§ Data for the task
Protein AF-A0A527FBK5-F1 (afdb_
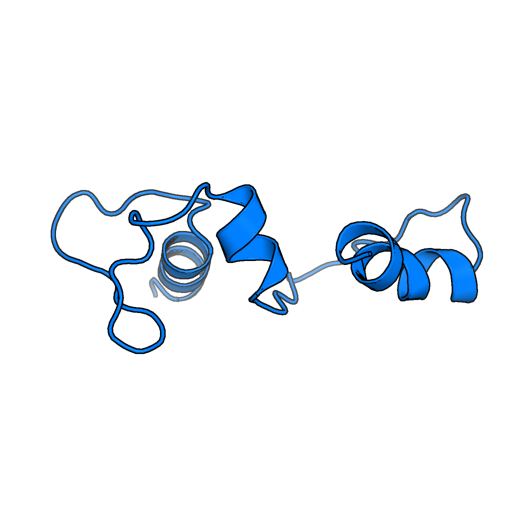monomer_lite)

Secondary structure (DSSP, 8-state):
--HHHHHHHHTTSS--SSS--EETTEETTSS-HHHHHHTS----SS----TTS-HHHHHTHHHHHH-

pLDDT: mean 90.53, std 5.86, range [68.31, 96.88]

Radius of gyration: 14.26 Å; chains: 1; bounding box: 36×31×37 Å

Foldseek 3Di:
DCPVVVLCCQLVVDPDPDDFDDDPNHTCVVDDSVVSNLVDDDDDPDDPADPPDDPVCRVCPSVVVVD

Structure (mmCIF, N/CA/C/O backbone):
data_AF-A0A527FBK5-F1
#
_entry.id   AF-A0A527FBK5-F1
#
loop_
_atom_site.group_PDB
_atom_site.id
_atom_site.type_symbol
_atom_site.label_atom_id
_atom_site.label_alt_id
_atom_site.label_comp_id
_atom_site.label_asym_id
_atom_site.label_entity_id
_atom_site.label_seq_id
_atom_site.pdbx_PDB_ins_code
_atom_site.Cartn_x
_atom_site.Cartn_y
_atom_site.Cartn_z
_atom_site.occupancy
_atom_site.B_iso_or_equiv
_atom_site.auth_seq_id
_atom_site.auth_comp_id
_atom_site.auth_asym_id
_atom_site.auth_atom_id
_atom_site.pdbx_PDB_model_num
ATOM 1 N N . SER A 1 1 ? 4.925 17.454 9.182 1.00 68.31 1 SER A N 1
ATOM 2 C CA . SER A 1 1 ? 3.462 17.671 9.073 1.00 68.31 1 SER A CA 1
ATOM 3 C C . SER A 1 1 ? 2.665 16.397 8.736 1.00 68.31 1 SER A C 1
ATOM 5 O O . SER A 1 1 ? 1.684 16.478 8.016 1.00 68.31 1 SER A O 1
ATOM 7 N N . GLY A 1 2 ? 3.028 15.209 9.249 1.00 87.75 2 GLY A N 1
ATOM 8 C CA . GLY A 1 2 ? 2.158 14.008 9.262 1.00 87.75 2 GLY A CA 1
ATOM 9 C C . GLY A 1 2 ? 1.849 13.286 7.936 1.00 87.75 2 GLY A C 1
ATOM 10 O O . GLY A 1 2 ? 1.502 12.111 7.966 1.00 87.75 2 GLY A O 1
ATOM 11 N N . LYS A 1 3 ? 2.022 13.928 6.776 1.00 92.75 3 LYS A N 1
ATOM 12 C CA . LYS A 1 3 ? 1.649 13.381 5.454 1.00 92.75 3 LYS A CA 1
ATOM 13 C C . LYS A 1 3 ? 2.251 12.007 5.144 1.00 92.75 3 LYS A C 1
ATOM 15 O O . LYS A 1 3 ? 1.530 11.087 4.778 1.00 92.75 3 LYS A O 1
ATOM 20 N N . THR A 1 4 ? 3.563 11.851 5.322 1.00 90.19 4 THR A N 1
ATOM 21 C CA . THR A 1 4 ? 4.243 10.575 5.055 1.00 90.19 4 THR A CA 1
ATOM 22 C C . THR A 1 4 ? 3.743 9.472 5.984 1.00 90.19 4 THR A C 1
ATOM 24 O O . THR A 1 4 ? 3.562 8.339 5.552 1.00 90.19 4 THR A O 1
ATOM 27 N N . THR A 1 5 ? 3.467 9.797 7.249 1.00 92.12 5 THR A N 1
ATOM 28 C CA . THR A 1 5 ? 2.891 8.844 8.204 1.00 92.12 5 THR A CA 1
ATOM 29 C C . THR A 1 5 ? 1.486 8.429 7.778 1.00 92.12 5 THR A C 1
ATOM 31 O O . THR A 1 5 ? 1.187 7.241 7.788 1.00 92.12 5 THR A O 1
ATOM 34 N N . LEU A 1 6 ? 0.654 9.376 7.327 1.00 92.69 6 LEU A N 1
ATOM 35 C CA . LEU A 1 6 ? -0.685 9.090 6.805 1.00 92.69 6 LEU A CA 1
ATOM 36 C C . LEU A 1 6 ? -0.643 8.144 5.601 1.00 92.69 6 LEU A C 1
ATOM 38 O O . LEU A 1 6 ? -1.329 7.127 5.606 1.00 92.69 6 LEU A O 1
ATOM 42 N N . LEU A 1 7 ? 0.208 8.421 4.608 1.00 92.69 7 LEU A N 1
ATOM 43 C CA . LEU A 1 7 ? 0.365 7.547 3.439 1.00 92.69 7 LEU A CA 1
ATOM 44 C C . LEU A 1 7 ? 0.836 6.137 3.826 1.00 92.69 7 LEU A C 1
ATOM 46 O O . LEU A 1 7 ? 0.351 5.144 3.285 1.00 92.69 7 LEU A O 1
ATOM 50 N N . ARG A 1 8 ? 1.739 6.031 4.810 1.00 92.19 8 ARG A N 1
ATOM 51 C CA . ARG A 1 8 ? 2.182 4.736 5.349 1.00 92.19 8 ARG A CA 1
ATOM 52 C C . ARG A 1 8 ? 1.064 3.993 6.080 1.00 92.19 8 ARG A C 1
ATOM 54 O O . ARG A 1 8 ? 1.019 2.771 5.975 1.00 92.19 8 ARG A O 1
ATOM 61 N N . MET A 1 9 ? 0.177 4.695 6.782 1.00 95.06 9 MET A N 1
ATOM 62 C CA . MET A 1 9 ? -0.981 4.082 7.438 1.00 95.06 9 MET A CA 1
ATOM 63 C C . MET A 1 9 ? -2.034 3.609 6.428 1.00 95.06 9 MET A C 1
ATOM 65 O O . MET A 1 9 ? -2.544 2.499 6.561 1.00 95.06 9 MET A O 1
ATOM 69 N N . ILE A 1 10 ? -2.291 4.385 5.367 1.00 94.00 10 ILE A N 1
ATOM 70 C CA . ILE A 1 10 ? -3.173 3.980 4.258 1.00 94.00 10 ILE A CA 1
ATOM 71 C C . ILE A 1 10 ? -2.682 2.671 3.629 1.00 94.00 10 ILE A C 1
ATOM 73 O O . ILE A 1 10 ? -3.452 1.722 3.504 1.00 94.00 10 ILE A O 1
ATOM 77 N N . ASN A 1 11 ? -1.382 2.585 3.321 1.00 92.69 11 ASN A N 1
ATOM 78 C CA . ASN A 1 11 ? -0.764 1.404 2.706 1.00 92.69 11 ASN A CA 1
ATOM 79 C C . ASN A 1 11 ? -0.444 0.261 3.702 1.00 92.
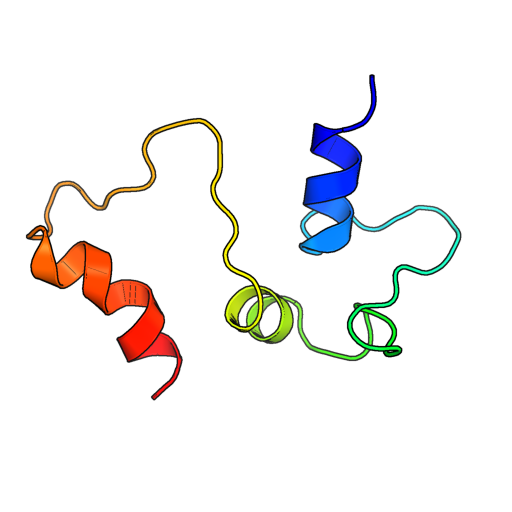69 11 ASN A C 1
ATOM 81 O O . ASN A 1 11 ? 0.258 -0.704 3.373 1.00 92.69 11 ASN A O 1
ATOM 85 N N . ARG A 1 12 ? -0.903 0.412 4.952 1.00 93.94 12 ARG A N 1
ATOM 86 C CA . ARG A 1 12 ? -0.706 -0.501 6.085 1.00 93.94 12 ARG A CA 1
ATOM 87 C C . ARG A 1 12 ? 0.749 -0.943 6.287 1.00 93.94 12 ARG A C 1
ATOM 89 O O . ARG A 1 12 ? 1.063 -2.116 6.490 1.00 93.94 12 ARG A O 1
ATOM 96 N N . LEU A 1 13 ? 1.650 0.034 6.180 1.00 91.81 13 LEU A N 1
ATOM 97 C CA . LEU A 1 13 ? 3.063 -0.055 6.569 1.00 91.81 13 LEU A CA 1
ATOM 98 C C . LEU A 1 13 ? 3.279 0.346 8.037 1.00 91.81 13 LEU A C 1
ATOM 100 O O . LEU A 1 13 ? 4.343 0.088 8.593 1.00 91.81 13 LEU A O 1
ATOM 104 N N . VAL A 1 14 ? 2.301 1.035 8.629 1.00 93.00 14 VAL A N 1
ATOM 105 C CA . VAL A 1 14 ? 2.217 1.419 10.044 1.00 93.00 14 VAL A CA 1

§ Exercise details
Print the listing exactly, minus any pictures.

§ Response
Protein AF-A0A527FBK5-F1 (afdb_
monomer_lite)

Secondary structure (DSSP, 8-state):
--HHHHHHHHTTSS--SSS--EETTEETTSS-HHHHHHTS----SS----TTS-HHHHHTHHHHHH-

pLDDT: mean 90.53, std 5.86, range [68.31, 96.88]

Radius of gyration: 14.26 Å; chains: 1; bounding box: 36×31×37 Å

Foldseek 3Di:
DCPVVVLCCQLVVDPDPDDFDDDPNHTCVVDDSVVSNLVDDDDDPDDPADPPDDPVCRVCPSVVVVD

Structure (mmCIF, N/CA/C/O backbone):
data_AF-A0A527FBK5-F1
#
_entry.id   AF-A0A527FBK5-F1
#
loop_
_atom_site.group_PDB
_atom_site.id
_atom_site.type_symbol
_atom_site.label_atom_id
_atom_site.label_alt_id
_atom_site.label_comp_id
_atom_site.label_asym_id
_atom_site.label_entity_id
_atom_site.label_seq_id
_atom_site.pdbx_PDB_ins_code
_atom_site.Cartn_x
_atom_site.Cartn_y
_atom_site.Cartn_z
_atom_site.occupancy
_atom_site.B_iso_or_equiv
_atom_site.auth_seq_id
_atom_site.auth_comp_id
_atom_site.auth_asym_id
_atom_site.auth_atom_id
_atom_site.pdbx_PDB_model_num
ATOM 1 N N . SER A 1 1 ? 4.925 17.454 9.182 1.00 68.31 1 SER A N 1
ATOM 2 C CA . SER A 1 1 ? 3.462 17.671 9.073 1.00 68.31 1 SER A CA 1
ATOM 3 C C . SER A 1 1 ? 2.665 16.397 8.736 1.00 68.31 1 SER A C 1
ATOM 5 O O . SER A 1 1 ? 1.684 16.478 8.016 1.00 68.31 1 SER A O 1
ATOM 7 N N . GLY A 1 2 ? 3.028 15.209 9.249 1.00 87.75 2 GLY A N 1
ATOM 8 C CA . GLY A 1 2 ? 2.158 14.008 9.262 1.00 87.75 2 GLY A CA 1
ATOM 9 C C . GLY A 1 2 ? 1.849 13.286 7.936 1.00 87.75 2 GLY A C 1
ATOM 10 O O . GLY A 1 2 ? 1.502 12.111 7.966 1.00 87.75 2 GLY A O 1
ATOM 11 N N . LYS A 1 3 ? 2.022 13.928 6.776 1.00 92.75 3 LYS A N 1
ATOM 12 C CA . LYS A 1 3 ? 1.649 13.381 5.454 1.00 92.75 3 LYS A CA 1
ATOM 13 C C . LYS A 1 3 ? 2.251 12.007 5.144 1.00 92.75 3 LYS A C 1
ATOM 15 O O . LYS A 1 3 ? 1.530 11.087 4.778 1.00 92.75 3 LYS A O 1
ATOM 20 N N . THR A 1 4 ? 3.563 11.851 5.322 1.00 90.19 4 THR A N 1
ATOM 21 C CA . THR A 1 4 ? 4.243 10.575 5.055 1.00 90.19 4 THR A CA 1
ATOM 22 C C . THR A 1 4 ? 3.743 9.472 5.984 1.00 90.19 4 THR A C 1
ATOM 24 O O . THR A 1 4 ? 3.562 8.339 5.552 1.00 90.19 4 THR A O 1
ATOM 27 N N . THR A 1 5 ? 3.467 9.797 7.249 1.00 92.12 5 THR A N 1
ATOM 28 C CA . THR A 1 5 ? 2.891 8.844 8.204 1.00 92.12 5 THR A CA 1
ATOM 29 C C . THR A 1 5 ? 1.486 8.429 7.778 1.00 92.12 5 THR A C 1
ATOM 31 O O . THR A 1 5 ? 1.187 7.241 7.788 1.00 92.12 5 THR A O 1
ATOM 34 N N . LEU A 1 6 ? 0.654 9.376 7.327 1.00 92.69 6 LEU A N 1
ATOM 35 C CA . LEU A 1 6 ? -0.685 9.090 6.805 1.00 92.69 6 LEU A CA 1
ATOM 36 C C . LEU A 1 6 ? -0.643 8.144 5.601 1.00 92.69 6 LEU A C 1
ATOM 38 O O . LEU A 1 6 ? -1.329 7.127 5.606 1.00 92.69 6 LEU A O 1
ATOM 42 N N . LEU A 1 7 ? 0.208 8.421 4.608 1.00 92.69 7 LEU A N 1
ATOM 43 C CA . LEU A 1 7 ? 0.365 7.547 3.439 1.00 92.69 7 LEU A CA 1
ATOM 44 C C . LEU A 1 7 ? 0.836 6.137 3.826 1.00 92.69 7 LEU A C 1
ATOM 46 O O . LEU A 1 7 ? 0.351 5.144 3.285 1.00 92.69 7 LEU A O 1
ATOM 50 N N . ARG A 1 8 ? 1.739 6.031 4.810 1.00 92.19 8 ARG A N 1
ATOM 51 C CA . ARG A 1 8 ? 2.182 4.736 5.349 1.00 92.19 8 ARG A CA 1
ATOM 52 C C . ARG A 1 8 ? 1.064 3.993 6.080 1.00 92.19 8 ARG A C 1
ATOM 54 O O . ARG A 1 8 ? 1.019 2.771 5.975 1.00 92.19 8 ARG A O 1
ATOM 61 N N . MET A 1 9 ? 0.177 4.695 6.782 1.00 95.06 9 MET A N 1
ATOM 62 C CA . MET A 1 9 ? -0.981 4.082 7.438 1.00 95.06 9 MET A CA 1
ATOM 63 C C . MET A 1 9 ? -2.034 3.609 6.428 1.00 95.06 9 MET A C 1
ATOM 65 O O . MET A 1 9 ? -2.544 2.499 6.561 1.00 95.06 9 MET A O 1
ATOM 69 N N . ILE A 1 10 ? -2.291 4.385 5.367 1.00 94.00 10 ILE A N 1
ATOM 70 C CA . ILE A 1 10 ? -3.173 3.980 4.258 1.00 94.00 10 ILE A CA 1
ATOM 71 C C . ILE A 1 10 ? -2.682 2.671 3.629 1.00 94.00 10 ILE A C 1
ATOM 73 O O . ILE A 1 10 ? -3.452 1.722 3.504 1.00 94.00 10 ILE A O 1
ATOM 77 N N . ASN A 1 11 ? -1.382 2.585 3.321 1.00 92.69 11 ASN A N 1
ATOM 78 C CA . ASN A 1 11 ? -0.764 1.404 2.706 1.00 92.69 11 ASN A CA 1
ATOM 79 C C . ASN A 1 11 ? -0.444 0.261 3.702 1.00 92.
69 11 ASN A C 1
ATOM 81 O O . ASN A 1 11 ? 0.258 -0.704 3.373 1.00 92.69 11 ASN A O 1
ATOM 85 N N . ARG A 1 12 ? -0.903 0.412 4.952 1.00 93.94 12 ARG A N 1
ATOM 86 C CA . ARG A 1 12 ? -0.706 -0.501 6.085 1.00 93.94 12 ARG A CA 1
ATOM 87 C C . ARG A 1 12 ? 0.749 -0.943 6.287 1.00 93.94 12 ARG A C 1
ATOM 89 O O . ARG A 1 12 ? 1.063 -2.116 6.490 1.00 93.94 12 ARG A O 1
ATOM 96 N N . LEU A 1 13 ? 1.650 0.034 6.180 1.00 91.81 13 LEU A N 1
ATOM 97 C CA . LEU A 1 13 ? 3.063 -0.055 6.569 1.00 91.81 13 LEU A CA 1
ATOM 98 C C . LEU A 1 13 ? 3.279 0.346 8.037 1.00 91.81 13 LEU A C 1
ATOM 100 O O . LEU A 1 13 ? 4.343 0.088 8.593 1.00 91.81 13 LEU A O 1
ATOM 104 N N . VAL A 1 14 ? 2.301 1.035 8.629 1.00 93.00 14 VAL A N 1
ATOM 105 C CA . VAL A 1 14 ? 2.217 1.419 10.044 1.00 93.00 14 VAL A CA 1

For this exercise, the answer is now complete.